PROVIDED MATERIAL »
—————
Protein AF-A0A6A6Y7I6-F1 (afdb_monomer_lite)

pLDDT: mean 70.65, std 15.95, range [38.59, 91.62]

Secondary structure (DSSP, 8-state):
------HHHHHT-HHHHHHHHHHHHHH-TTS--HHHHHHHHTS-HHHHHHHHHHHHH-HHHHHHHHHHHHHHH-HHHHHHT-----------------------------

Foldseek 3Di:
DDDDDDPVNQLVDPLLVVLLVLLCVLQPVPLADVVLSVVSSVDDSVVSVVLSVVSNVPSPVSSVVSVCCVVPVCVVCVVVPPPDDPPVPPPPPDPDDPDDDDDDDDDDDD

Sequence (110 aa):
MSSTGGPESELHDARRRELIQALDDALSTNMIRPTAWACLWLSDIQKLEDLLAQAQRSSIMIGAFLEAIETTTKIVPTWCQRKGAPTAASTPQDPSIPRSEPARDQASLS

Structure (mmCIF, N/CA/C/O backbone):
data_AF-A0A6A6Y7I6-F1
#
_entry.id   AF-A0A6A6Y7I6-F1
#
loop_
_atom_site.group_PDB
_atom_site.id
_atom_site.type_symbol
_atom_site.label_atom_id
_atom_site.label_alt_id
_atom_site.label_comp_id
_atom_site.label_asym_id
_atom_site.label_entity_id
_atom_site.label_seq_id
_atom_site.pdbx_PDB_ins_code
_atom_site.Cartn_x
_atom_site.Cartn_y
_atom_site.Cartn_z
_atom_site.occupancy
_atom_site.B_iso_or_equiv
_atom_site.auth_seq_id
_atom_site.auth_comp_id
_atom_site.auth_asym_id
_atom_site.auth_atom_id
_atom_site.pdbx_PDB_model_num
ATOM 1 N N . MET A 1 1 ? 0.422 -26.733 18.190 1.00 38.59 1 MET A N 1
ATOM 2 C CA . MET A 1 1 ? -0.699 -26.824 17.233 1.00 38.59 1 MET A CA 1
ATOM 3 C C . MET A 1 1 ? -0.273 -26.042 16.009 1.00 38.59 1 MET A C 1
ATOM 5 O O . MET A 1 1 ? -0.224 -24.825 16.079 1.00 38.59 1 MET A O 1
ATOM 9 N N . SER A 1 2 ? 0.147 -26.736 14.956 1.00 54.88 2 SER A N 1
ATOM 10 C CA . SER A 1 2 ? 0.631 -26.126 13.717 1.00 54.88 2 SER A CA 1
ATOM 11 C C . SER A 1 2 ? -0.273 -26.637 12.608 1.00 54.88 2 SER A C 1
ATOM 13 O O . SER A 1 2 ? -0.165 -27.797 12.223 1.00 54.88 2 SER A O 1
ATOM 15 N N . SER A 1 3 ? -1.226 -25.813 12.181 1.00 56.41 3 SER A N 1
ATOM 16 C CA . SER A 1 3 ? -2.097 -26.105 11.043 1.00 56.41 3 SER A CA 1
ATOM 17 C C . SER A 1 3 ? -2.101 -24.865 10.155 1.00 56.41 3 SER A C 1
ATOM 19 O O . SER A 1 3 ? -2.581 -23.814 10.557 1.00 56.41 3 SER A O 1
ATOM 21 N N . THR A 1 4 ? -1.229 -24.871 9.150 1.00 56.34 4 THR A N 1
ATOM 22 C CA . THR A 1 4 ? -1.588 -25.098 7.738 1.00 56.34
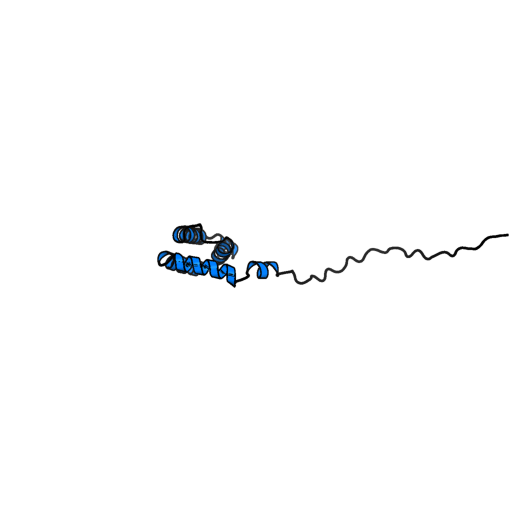 4 THR A CA 1
ATOM 23 C C . THR A 1 4 ? -2.196 -23.850 7.106 1.00 56.34 4 THR A C 1
ATOM 25 O O . THR A 1 4 ? -3.365 -23.823 6.744 1.00 56.34 4 THR A O 1
ATOM 28 N N . GLY A 1 5 ? -1.363 -22.830 6.930 1.00 52.50 5 GLY A N 1
ATOM 29 C CA . GLY A 1 5 ? -1.562 -21.830 5.895 1.00 52.50 5 GLY A CA 1
ATOM 30 C C . GLY A 1 5 ? -0.273 -21.735 5.090 1.00 52.50 5 GLY A C 1
ATOM 31 O O . GLY A 1 5 ? 0.766 -21.396 5.644 1.00 52.50 5 GLY A O 1
ATOM 32 N N . GLY A 1 6 ? -0.291 -22.120 3.814 1.00 59.16 6 GLY A N 1
ATOM 33 C CA . GLY A 1 6 ? 0.837 -21.832 2.926 1.00 59.16 6 GLY A CA 1
ATOM 34 C C . GLY A 1 6 ? 0.993 -20.315 2.721 1.00 59.16 6 GLY A C 1
ATOM 35 O O . GLY A 1 6 ? 0.045 -19.572 2.993 1.00 59.16 6 GLY A O 1
ATOM 36 N N . PRO A 1 7 ? 2.126 -19.836 2.178 1.00 57.97 7 PRO A N 1
ATOM 37 C CA . PRO A 1 7 ? 2.318 -18.408 1.875 1.00 57.97 7 PRO A CA 1
ATOM 38 C C . PRO A 1 7 ? 1.180 -17.832 1.005 1.00 57.97 7 PRO A C 1
ATOM 40 O O . PRO A 1 7 ? 0.781 -16.680 1.151 1.00 57.97 7 PRO A O 1
ATOM 43 N N . GLU A 1 8 ? 0.583 -18.682 0.168 1.00 55.38 8 GLU A N 1
ATOM 44 C CA . GLU A 1 8 ? -0.597 -18.417 -0.662 1.00 55.38 8 GLU A CA 1
ATOM 45 C C . GLU A 1 8 ? -1.844 -18.030 0.165 1.00 55.38 8 GLU A C 1
ATOM 47 O O . GLU A 1 8 ? -2.586 -17.119 -0.195 1.00 55.38 8 GLU A O 1
ATOM 52 N N . SER A 1 9 ? -2.087 -18.704 1.295 1.00 57.62 9 SER A N 1
ATOM 53 C CA . SER A 1 9 ? -3.273 -18.453 2.130 1.00 57.62 9 SER A CA 1
ATOM 54 C C . SER A 1 9 ? -3.153 -17.197 2.983 1.00 57.62 9 SER A C 1
ATOM 56 O O . SER A 1 9 ? -4.167 -16.559 3.246 1.00 57.62 9 SER A O 1
ATOM 58 N N . GLU A 1 10 ? -1.935 -16.794 3.353 1.00 59.25 10 GLU A N 1
ATOM 59 C CA . GLU A 1 10 ? -1.725 -15.500 4.003 1.00 59.25 10 GLU A CA 1
ATOM 60 C C . GLU A 1 10 ? -1.976 -14.367 3.001 1.00 59.25 10 GLU A C 1
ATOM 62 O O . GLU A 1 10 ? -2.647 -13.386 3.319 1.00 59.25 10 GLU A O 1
—————
ABOUT THIS TASK » The expected answer is an exact copy of the lines above, beginning at the line with "ATOM 28 N N" and ending at the line with "ATOM 31 O O", with both ends in.

YOUR SOLUTION »
ATOM 28 N N . GLY A 1 5 ? -1.363 -22.830 6.930 1.00 52.50 5 GLY A N 1
ATOM 29 C CA . GLY A 1 5 ? -1.562 -21.830 5.895 1.00 52.50 5 GLY A CA 1
ATOM 30 C C . GLY A 1 5 ? -0.273 -21.735 5.090 1.00 52.50 5 GLY A C 1
ATOM 31 O O . GLY A 1 5 ? 0.766 -21.396 5.644 1.00 52.50 5 GLY A O 1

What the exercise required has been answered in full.